Selain itu paparan tentang empat skenario NZE untuk tahun 2025, 2050, 2060 dan 2070 melalui PRK. Di dalamnya termasuk estimasi emisi GRK pada sektor energi dan lahan. Serta keuntungan ekonomi dari NZE melalui PRK.
“Empat skenario ini sudah kami kirim ke Presiden untuk dipilih,” ujar Suharso, yang tahun 1994 kuliah di EDP University of Michigan.
Pendiri dan Ketua FPCI, Dino Patti Djalal meminta Menteri Suharso untuk menyampaikan kepada Presiden Jokowi untuk memilih skenario NZE di tahun 2045 atau 2050.
“Kalau memilih tahun 2070 sudah terlambat, taruhannya sangat besar bagi bangsa,” kata Dino yang pernah menjadi Wakil Menteri Luar Negeri di era pemerintahan Presiden Susilo Bambang Yudhoyono.
Pada sesi kedua Indonesia Net-Zero Summit 2021 membahas tentang bagaimana NZE 2050 direalisasikan.
Untuk sesi ketiga mendengarkan paparan Generasi Z yang diwakili oleh Susana (mahasiswi di Merauke), Syaharani (21 tahun, aktivis Jeda Iklim), Melati Wisjen (20 thn, Bali), Gusti Ramadhan (Youth Act Kalimantan), Salsabila (17 thn, Jaga Rimba, Jakarta), Nur Anisa Puteri (17 tahun, Kalsel), dan Chloe Ramadhyana (13 thn, Jakarta).
Pada sesi terakhir dibacakan pernyataan sikap oleh Dino Patti Djalal dan Adhityani Putri (Dhitri), Direktur Eksekutif Yayasan Indonesia Cerah.
Mereka berpandangan bahwa jangka waktu untuk mencapai net zero yang paling tepat adalah 2050 dan bahkan 2045. Dengan perhelatan Indonesia Net Zero Summit ini, ujar Dino, kami berharap konsep net zero dapat menjadi suatu jargon publik dan politik yang merakyat.

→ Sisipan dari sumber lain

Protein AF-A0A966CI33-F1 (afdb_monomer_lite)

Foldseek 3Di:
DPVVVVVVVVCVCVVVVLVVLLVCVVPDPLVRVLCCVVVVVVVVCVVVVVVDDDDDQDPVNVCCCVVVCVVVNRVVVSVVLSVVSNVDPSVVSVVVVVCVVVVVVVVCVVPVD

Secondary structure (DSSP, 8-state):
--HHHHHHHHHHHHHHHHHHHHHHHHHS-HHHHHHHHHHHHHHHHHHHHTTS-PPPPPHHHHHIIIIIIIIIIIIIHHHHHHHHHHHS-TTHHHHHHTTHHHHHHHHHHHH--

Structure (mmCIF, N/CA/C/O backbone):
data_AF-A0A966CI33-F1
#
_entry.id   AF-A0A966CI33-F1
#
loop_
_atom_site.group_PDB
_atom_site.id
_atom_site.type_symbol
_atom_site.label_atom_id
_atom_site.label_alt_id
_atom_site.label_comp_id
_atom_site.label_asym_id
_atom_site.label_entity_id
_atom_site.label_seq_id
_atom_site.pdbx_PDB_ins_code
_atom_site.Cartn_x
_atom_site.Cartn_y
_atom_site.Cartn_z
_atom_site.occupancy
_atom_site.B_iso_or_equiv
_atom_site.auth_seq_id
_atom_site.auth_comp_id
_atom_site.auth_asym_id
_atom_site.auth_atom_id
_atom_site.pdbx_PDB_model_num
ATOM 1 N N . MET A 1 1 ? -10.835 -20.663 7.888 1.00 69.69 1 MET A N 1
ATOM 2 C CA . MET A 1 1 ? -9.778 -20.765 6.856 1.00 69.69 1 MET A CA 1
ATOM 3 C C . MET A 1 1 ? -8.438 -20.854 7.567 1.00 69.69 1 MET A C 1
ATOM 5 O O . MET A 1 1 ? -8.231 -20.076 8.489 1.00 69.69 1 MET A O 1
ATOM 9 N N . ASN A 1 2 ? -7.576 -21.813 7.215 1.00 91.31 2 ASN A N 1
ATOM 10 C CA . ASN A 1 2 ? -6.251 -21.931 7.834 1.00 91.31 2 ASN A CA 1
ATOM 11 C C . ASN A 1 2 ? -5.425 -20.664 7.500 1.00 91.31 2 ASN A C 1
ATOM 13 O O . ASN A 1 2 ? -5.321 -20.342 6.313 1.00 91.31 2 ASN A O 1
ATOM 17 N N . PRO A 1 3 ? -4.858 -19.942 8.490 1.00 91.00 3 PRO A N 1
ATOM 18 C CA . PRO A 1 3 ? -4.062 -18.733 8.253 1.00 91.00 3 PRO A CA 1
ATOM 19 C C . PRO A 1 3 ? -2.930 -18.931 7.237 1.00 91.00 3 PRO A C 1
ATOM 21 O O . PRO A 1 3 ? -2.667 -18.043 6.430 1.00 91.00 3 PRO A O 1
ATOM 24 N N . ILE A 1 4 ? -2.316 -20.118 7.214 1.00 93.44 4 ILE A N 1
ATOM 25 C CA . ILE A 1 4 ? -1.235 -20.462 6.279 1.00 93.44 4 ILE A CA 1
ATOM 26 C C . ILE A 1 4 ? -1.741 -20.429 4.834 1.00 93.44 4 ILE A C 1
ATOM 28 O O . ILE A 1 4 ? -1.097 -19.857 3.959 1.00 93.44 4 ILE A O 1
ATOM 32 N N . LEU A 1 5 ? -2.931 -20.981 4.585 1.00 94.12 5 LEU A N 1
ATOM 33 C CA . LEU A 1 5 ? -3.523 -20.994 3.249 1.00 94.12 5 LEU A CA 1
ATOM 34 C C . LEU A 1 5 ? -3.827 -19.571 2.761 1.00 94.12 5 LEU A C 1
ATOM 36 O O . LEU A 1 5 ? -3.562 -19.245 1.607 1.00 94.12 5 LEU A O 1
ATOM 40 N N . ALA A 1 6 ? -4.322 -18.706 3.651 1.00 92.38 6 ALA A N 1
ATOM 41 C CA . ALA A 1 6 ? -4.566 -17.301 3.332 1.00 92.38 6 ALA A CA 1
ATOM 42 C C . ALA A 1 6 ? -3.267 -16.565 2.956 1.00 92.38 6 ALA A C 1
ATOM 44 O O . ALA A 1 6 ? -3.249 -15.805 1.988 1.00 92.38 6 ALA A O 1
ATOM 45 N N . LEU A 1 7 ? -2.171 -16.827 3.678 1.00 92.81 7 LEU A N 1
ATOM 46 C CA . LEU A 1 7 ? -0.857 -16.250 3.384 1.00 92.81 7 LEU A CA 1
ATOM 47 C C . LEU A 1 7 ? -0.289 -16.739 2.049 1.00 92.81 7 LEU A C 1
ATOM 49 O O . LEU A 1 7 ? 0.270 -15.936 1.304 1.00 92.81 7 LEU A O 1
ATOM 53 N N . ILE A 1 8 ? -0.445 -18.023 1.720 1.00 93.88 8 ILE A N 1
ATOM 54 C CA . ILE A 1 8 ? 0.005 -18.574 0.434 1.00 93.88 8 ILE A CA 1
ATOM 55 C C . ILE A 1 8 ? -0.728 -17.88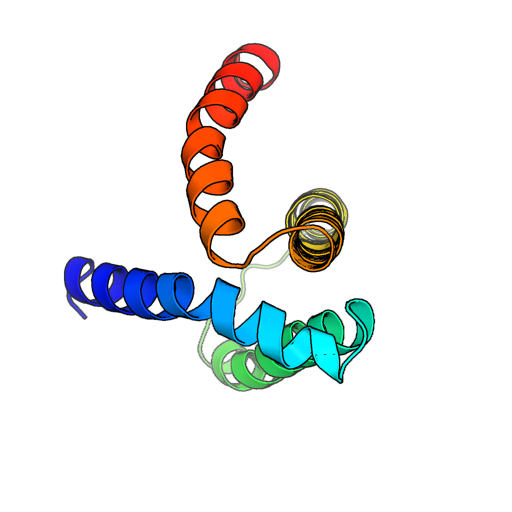5 -0.722 1.00 93.88 8 ILE A C 1
ATOM 57 O O . ILE A 1 8 ? -0.089 -17.400 -1.655 1.00 93.88 8 ILE A O 1
ATOM 61 N N . ILE A 1 9 ? -2.057 -17.769 -0.630 1.00 93.88 9 ILE A N 1
ATOM 62 C CA . ILE A 1 9 ? -2.875 -17.091 -1.646 1.00 93.88 9 ILE A CA 1
ATOM 63 C C . ILE A 1 9 ? -2.458 -15.621 -1.780 1.00 93.88 9 ILE A C 1
ATOM 65 O O . ILE A 1 9 ? -2.272 -15.130 -2.892 1.00 93.88 9 ILE A O 1
ATOM 69 N N . ALA A 1 10 ? -2.261 -14.923 -0.659 1.00 91.31 10 ALA A N 1
ATOM 70 C CA . ALA A 1 10 ? -1.833 -13.528 -0.669 1.00 91.31 10 ALA A CA 1
ATOM 71 C C . ALA A 1 10 ? -0.467 -13.344 -1.352 1.00 91.31 10 ALA A C 1
ATOM 73 O O . ALA A 1 10 ? -0.318 -12.438 -2.171 1.00 91.31 10 ALA A O 1
ATOM 74 N N . ASN A 1 11 ? 0.505 -14.215 -1.065 1.00 91.12 11 ASN A N 1
ATOM 75 C CA . ASN A 1 11 ? 1.822 -14.172 -1.703 1.00 91.12 11 ASN A CA 1
ATOM 76 C C . ASN A 1 11 ? 1.743 -14.452 -3.204 1.00 91.12 11 ASN A C 1
ATOM 78 O O . ASN A 1 11 ? 2.431 -13.794 -3.978 1.00 91.12 11 ASN A O 1
ATOM 82 N N . PHE A 1 12 ? 0.875 -15.370 -3.630 1.00 92.25 12 PHE A N 1
ATOM 83 C CA . PHE A 1 12 ? 0.664 -15.636 -5.050 1.00 92.25 12 PHE A CA 1
ATOM 84 C C . PHE A 1 12 ? 0.094 -14.408 -5.778 1.00 92.25 12 PHE A C 1
ATOM 86 O O . PHE A 1 12 ? 0.624 -13.990 -6.808 1.00 92.25 12 PHE A O 1
ATOM 93 N N . ILE A 1 13 ? -0.932 -13.770 -5.198 1.00 91.69 13 ILE A N 1
ATOM 94 C CA . ILE A 1 13 ? -1.544 -12.548 -5.743 1.00 91.69 13 ILE A CA 1
ATOM 95 C C . ILE A 1 13 ? -0.511 -11.417 -5.835 1.00 91.69 13 ILE A C 1
ATOM 97 O O . ILE A 1 13 ? -0.387 -10.774 -6.877 1.00 91.69 13 ILE A O 1
ATOM 101 N N . TRP A 1 14 ? 0.249 -11.175 -4.765 1.00 88.62 14 TRP A N 1
ATOM 102 C CA . TRP A 1 14 ? 1.248 -10.104 -4.736 1.00 88.62 14 TRP A CA 1
ATOM 103 C C . TRP A 1 14 ? 2.474 -10.393 -5.608 1.00 88.62 14 TRP A C 1
ATOM 105 O O . TRP A 1 14 ? 3.017 -9.463 -6.201 1.00 88.62 14 TRP A O 1
ATOM 115 N N . GLY A 1 15 ? 2.873 -11.658 -5.756 1.00 88.25 15 GLY A N 1
ATOM 116 C CA . GLY A 1 15 ? 3.950 -12.065 -6.660 1.00 88.25 15 GLY A CA 1
ATOM 117 C C . GLY A 1 15 ? 3.623 -11.773 -8.127 1.00 88.25 15 GLY A C 1
ATOM 118 O O . GLY A 1 15 ? 4.471 -11.270 -8.863 1.00 88.25 15 GLY A O 1
ATOM 119 N N . ALA A 1 16 ? 2.372 -11.999 -8.538 1.00 90.62 16 ALA A N 1
ATOM 120 C CA . ALA A 1 16 ? 1.898 -11.671 -9.883 1.00 90.62 16 ALA A CA 1
ATOM 121 C C . ALA A 1 16 ? 1.629 -10.167 -10.096 1.00 90.62 16 ALA A C 1
ATOM 123 O O . ALA A 1 16 ? 1.531 -9.707 -11.235 1.00 90.62 16 ALA A O 1
ATOM 124 N N . ALA A 1 17 ? 1.520 -9.378 -9.024 1.00 90.38 17 ALA A N 1
ATOM 125 C CA . ALA A 1 17 ? 1.068 -7.994 -9.102 1.00 90.38 17 ALA A CA 1
ATOM 126 C C . ALA A 1 17 ? 2.046 -7.073 -9.855 1.00 90.38 17 ALA A C 1
ATOM 128 O O . ALA A 1 17 ? 1.612 -6.279 -10.685 1.00 90.38 17 ALA A O 1
ATOM 129 N N . SER A 1 18 ? 3.360 -7.178 -9.616 1.00 88.50 18 SER A N 1
ATOM 130 C CA . SER A 1 18 ? 4.355 -6.287 -10.245 1.00 88.50 18 SER A CA 1
ATOM 131 C C . SER A 1 18 ? 4.385 -6.386 -11.782 1.00 88.50 18 SER A C 1
ATOM 133 O O . SER A 1 18 ? 4.349 -5.337 -12.431 1.00 88.50 18 SER A O 1
ATOM 135 N N . PRO A 1 19 ? 4.398 -7.588 -12.401 1.00 90.44 19 PRO A N 1
ATOM 136 C CA . PRO A 1 19 ? 4.232 -7.729 -13.850 1.00 90.44 19 PRO A CA 1
ATOM 137 C C . PRO A 1 19 ? 2.901 -7.175 -14.372 1.00 90.44 19 PRO A C 1
ATOM 139 O O . PRO A 1 19 ? 2.898 -6.433 -15.351 1.00 90.44 19 PRO A O 1
ATOM 142 N N . VAL A 1 20 ? 1.784 -7.473 -13.698 1.00 91.75 20 VAL A N 1
ATOM 143 C CA . VAL A 1 20 ? 0.445 -7.009 -14.106 1.00 91.75 20 VAL A CA 1
ATOM 144 C C . VAL A 1 20 ? 0.346 -5.483 -14.059 1.00 91.75 20 VAL A C 1
ATOM 146 O O . VAL A 1 20 ? -0.175 -4.870 -14.987 1.00 91.75 20 VAL A O 1
ATOM 149 N N . PHE A 1 21 ? 0.883 -4.846 -13.016 1.00 90.69 21 PHE A N 1
ATOM 150 C CA . PHE A 1 21 ? 0.913 -3.387 -12.923 1.00 90.69 21 PHE A CA 1
ATOM 151 C C . PHE A 1 21 ? 1.814 -2.764 -13.979 1.00 90.69 21 PHE A C 1
ATOM 153 O O . PHE A 1 21 ? 1.438 -1.745 -14.547 1.00 90.69 21 PHE A O 1
ATOM 160 N N . LYS A 1 22 ? 2.972 -3.366 -14.274 1.00 88.19 22 LYS A N 1
ATOM 161 C CA . LYS A 1 22 ? 3.854 -2.870 -15.335 1.00 88.19 22 LYS A CA 1
ATOM 162 C C . LYS A 1 22 ? 3.141 -2.885 -16.688 1.00 88.19 22 LYS A C 1
ATOM 164 O O . LYS A 1 22 ? 3.172 -1.871 -17.372 1.00 88.19 22 LYS A O 1
ATOM 169 N N . PHE A 1 23 ? 2.457 -3.982 -17.010 1.00 91.56 23 PHE A N 1
ATOM 170 C CA . PHE A 1 23 ? 1.655 -4.107 -18.226 1.00 91.56 23 PHE A CA 1
ATOM 171 C C . PHE A 1 23 ? 0.497 -3.096 -18.265 1.00 91.56 23 PHE A C 1
ATOM 173 O O . PHE A 1 23 ? 0.302 -2.398 -19.253 1.00 91.56 23 PHE A O 1
ATOM 180 N N . ALA A 1 24 ? -0.248 -2.945 -17.166 1.00 89.88 24 ALA A N 1
ATOM 181 C CA . ALA A 1 24 ? -1.338 -1.970 -17.094 1.00 89.88 24 ALA A CA 1
ATOM 182 C C . ALA A 1 24 ? -0.845 -0.522 -17.278 1.00 89.88 24 ALA A C 1
ATOM 184 O O . ALA A 1 24 ? -1.530 0.285 -17.906 1.00 89.88 24 ALA A O 1
ATOM 185 N N . LEU A 1 25 ? 0.351 -0.202 -16.774 1.00 89.12 25 LEU A N 1
ATOM 186 C CA . LEU A 1 25 ? 0.977 1.116 -16.899 1.00 89.12 25 LEU A CA 1
ATOM 187 C C . LEU A 1 25 ? 1.398 1.480 -18.332 1.00 89.12 25 LEU A C 1
ATOM 189 O O . LEU A 1 25 ? 1.715 2.644 -18.567 1.00 89.12 25 LEU A O 1
ATOM 193 N N . GLU A 1 26 ? 1.396 0.536 -19.279 1.00 88.88 26 GLU A N 1
ATOM 194 C CA . GLU A 1 26 ? 1.644 0.829 -20.700 1.00 88.88 26 GLU A CA 1
ATOM 195 C C . GLU A 1 26 ? 0.490 1.623 -21.325 1.00 88.88 26 GLU A C 1
ATOM 197 O O . GLU A 1 26 ? 0.719 2.479 -22.174 1.00 88.88 26 GLU A O 1
ATOM 202 N N . ASN A 1 27 ? -0.743 1.372 -20.871 1.00 91.31 27 ASN A N 1
ATOM 203 C CA . ASN A 1 27 ? -1.957 1.959 -21.446 1.00 91.31 27 ASN A CA 1
ATOM 204 C C . ASN A 1 27 ? -2.722 2.858 -20.463 1.00 91.31 27 ASN A C 1
ATOM 206 O O . ASN A 1 27 ? -3.547 3.670 -20.877 1.00 91.31 27 ASN A O 1
ATOM 210 N N . ILE A 1 28 ? -2.479 2.713 -19.156 1.00 90.44 28 ILE A N 1
ATOM 211 C CA . ILE A 1 28 ? -3.224 3.403 -18.100 1.00 90.44 28 ILE A CA 1
ATOM 212 C C . ILE A 1 28 ? -2.262 4.257 -1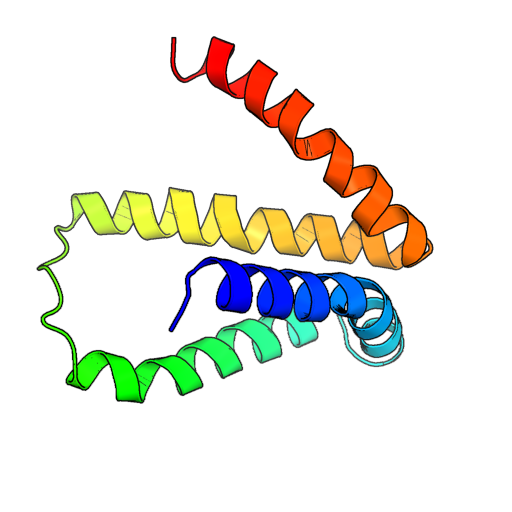7.265 1.00 90.44 28 ILE A C 1
ATOM 214 O O . ILE A 1 28 ? -1.306 3.726 -16.695 1.00 90.44 28 ILE A O 1
ATOM 218 N N . PRO A 1 29 ? -2.524 5.567 -17.102 1.00 88.12 29 PRO A N 1
ATOM 219 C CA . PRO A 1 29 ? -1.723 6.415 -16.228 1.00 88.12 29 PRO A CA 1
ATOM 220 C C . PRO A 1 29 ? -1.698 5.913 -14.768 1.00 88.12 29 PRO A C 1
ATOM 222 O O . PRO A 1 29 ? -2.721 5.431 -14.270 1.00 88.12 29 PRO A O 1
ATOM 225 N N . PRO A 1 30 ? -0.588 6.104 -14.026 1.00 85.69 30 PRO A N 1
ATOM 226 C CA . PRO A 1 30 ? -0.430 5.643 -12.641 1.00 85.69 30 PRO A CA 1
ATOM 227 C C . PRO A 1 30 ? -1.568 6.019 -11.694 1.00 85.69 30 PRO A C 1
ATOM 229 O O . PRO A 1 30 ? -2.053 5.185 -10.931 1.00 85.69 30 PRO A O 1
ATOM 232 N N . PHE A 1 31 ? -2.007 7.277 -11.742 1.00 84.94 31 PHE A N 1
ATOM 233 C CA . PHE A 1 31 ? -3.053 7.778 -10.854 1.00 84.94 31 PHE A CA 1
ATOM 234 C C . PHE A 1 31 ? -4.423 7.195 -11.190 1.00 84.94 31 PHE A C 1
ATOM 236 O O . PHE A 1 31 ? -5.186 6.878 -10.282 1.00 84.94 31 PHE A O 1
ATOM 243 N N . THR A 1 32 ? -4.711 6.980 -12.474 1.00 88.31 32 THR A N 1
ATOM 244 C CA . THR A 1 32 ? -5.938 6.313 -12.921 1.00 88.31 32 THR A CA 1
ATOM 245 C C . THR A 1 32 ? -5.946 4.853 -12.479 1.00 88.31 32 THR A C 1
ATOM 247 O O . THR A 1 32 ? -6.945 4.378 -11.944 1.00 88.31 32 THR A O 1
ATOM 250 N N . LEU A 1 33 ? -4.815 4.152 -12.614 1.00 88.25 33 LEU A N 1
ATOM 251 C CA . LEU A 1 33 ? -4.671 2.775 -12.145 1.00 88.25 33 LEU A CA 1
ATOM 252 C C . LEU A 1 33 ? -4.829 2.674 -10.618 1.00 88.25 33 LEU A C 1
ATOM 254 O O . LEU A 1 33 ? -5.531 1.788 -10.128 1.00 88.25 33 LEU A O 1
ATOM 258 N N . ALA A 1 34 ? -4.227 3.601 -9.862 1.00 87.94 34 ALA A N 1
ATOM 259 C CA . ALA A 1 34 ? -4.408 3.694 -8.414 1.00 87.94 34 ALA A CA 1
ATOM 260 C C . ALA A 1 34 ? -5.882 3.927 -8.054 1.00 87.94 34 ALA A C 1
ATOM 262 O O . ALA A 1 34 ? -6.426 3.218 -7.208 1.00 87.94 34 ALA A O 1
ATOM 263 N N . PHE A 1 35 ? -6.536 4.883 -8.721 1.00 88.25 35 PHE A N 1
ATOM 264 C CA . PHE A 1 35 ? -7.938 5.207 -8.489 1.00 88.25 35 PHE A CA 1
ATOM 265 C C . PHE A 1 35 ? -8.835 3.992 -8.720 1.00 88.25 35 PHE A C 1
ATOM 267 O O . PHE A 1 35 ? -9.562 3.608 -7.809 1.00 88.25 35 PHE A O 1
ATOM 274 N N . ILE A 1 36 ? -8.727 3.329 -9.877 1.00 90.38 36 ILE A N 1
ATOM 275 C CA . ILE A 1 36 ? -9.512 2.126 -10.196 1.00 90.38 36 ILE A CA 1
ATOM 276 C C . ILE A 1 36 ? -9.304 1.045 -9.127 1.00 90.38 36 ILE A C 1
ATOM 278 O O . ILE A 1 36 ? -10.272 0.445 -8.660 1.00 90.38 36 ILE A O 1
ATOM 282 N N . ARG A 1 37 ? -8.056 0.825 -8.690 1.00 87.25 37 ARG A N 1
ATOM 283 C CA . ARG A 1 37 ? -7.721 -0.183 -7.675 1.00 87.25 37 ARG A CA 1
ATOM 284 C C . ARG A 1 37 ? -8.379 0.110 -6.325 1.00 87.25 37 ARG A C 1
ATOM 286 O O . ARG A 1 37 ? -9.009 -0.779 -5.757 1.00 87.25 37 ARG A O 1
ATOM 293 N N . PHE A 1 38 ? -8.223 1.323 -5.795 1.00 88.31 38 PHE A N 1
ATOM 294 C CA . PHE A 1 38 ? -8.727 1.664 -4.460 1.00 88.31 38 PHE A CA 1
ATOM 295 C C . PHE A 1 38 ? -10.231 1.932 -4.443 1.00 88.31 38 PHE A C 1
ATOM 297 O O . PHE A 1 38 ? -10.895 1.562 -3.478 1.00 88.31 38 PHE A O 1
ATOM 304 N N . PHE A 1 39 ? -10.780 2.504 -5.513 1.00 89.88 39 PHE A N 1
ATOM 305 C CA . PHE A 1 39 ? -12.219 2.697 -5.674 1.00 89.88 39 PHE A CA 1
ATOM 306 C C . PHE A 1 39 ? -12.950 1.364 -5.877 1.00 89.88 39 PHE A C 1
ATOM 308 O O . PHE A 1 39 ? -13.978 1.110 -5.255 1.00 89.88 39 PHE A O 1
ATOM 315 N N . GLY A 1 40 ? -12.391 0.461 -6.688 1.00 90.88 40 GLY A N 1
ATOM 316 C CA . GLY A 1 40 ? -12.924 -0.893 -6.837 1.00 90.88 40 GLY A CA 1
ATOM 317 C C . GLY A 1 40 ? -12.873 -1.673 -5.523 1.00 90.88 40 GLY A C 1
ATOM 318 O O . GLY A 1 40 ? -13.859 -2.298 -5.134 1.00 90.88 40 GLY A O 1
ATOM 319 N N . ALA A 1 41 ? -11.756 -1.586 -4.791 1.00 89.12 41 ALA A N 1
ATOM 320 C CA . ALA A 1 41 ? -11.645 -2.199 -3.472 1.00 89.12 41 ALA A CA 1
ATOM 321 C C . ALA A 1 41 ? -12.679 -1.628 -2.490 1.00 89.12 41 ALA A C 1
ATOM 323 O O . ALA A 1 41 ? -13.358 -2.402 -1.821 1.00 89.12 41 ALA A O 1
ATOM 324 N N . SER A 1 42 ? -12.849 -0.304 -2.418 1.00 89.06 42 SER A N 1
ATOM 325 C CA . SER A 1 42 ? -13.817 0.298 -1.497 1.00 89.06 42 SER A CA 1
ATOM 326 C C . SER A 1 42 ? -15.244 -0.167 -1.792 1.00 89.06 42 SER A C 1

“Sudah waktunya kita mengusung nasionalisme iklim (climate nationalism), yaitu di mana kecintaan dan kebanggaan kita terhadap bangsa Indonesia bersatu padu dengan perjuangan kita yang gigih untuk mencegah ancaman perubahan iklim terhadap masa depan Indonesia.”
Pada 24 Maret 2021, Kementrian Lingkunan Hidup dan Kehutanan (KLHK) menggelar konsultasi publik untuk dokumen bertajuk Long-term Strategy on Low Carbon and Climate Resilience 2050 (LTS-LCCR 2050) atau Strategi Jangka Panjang Penurunan Emisi Karbon dan Ketahanan Iklim 2050.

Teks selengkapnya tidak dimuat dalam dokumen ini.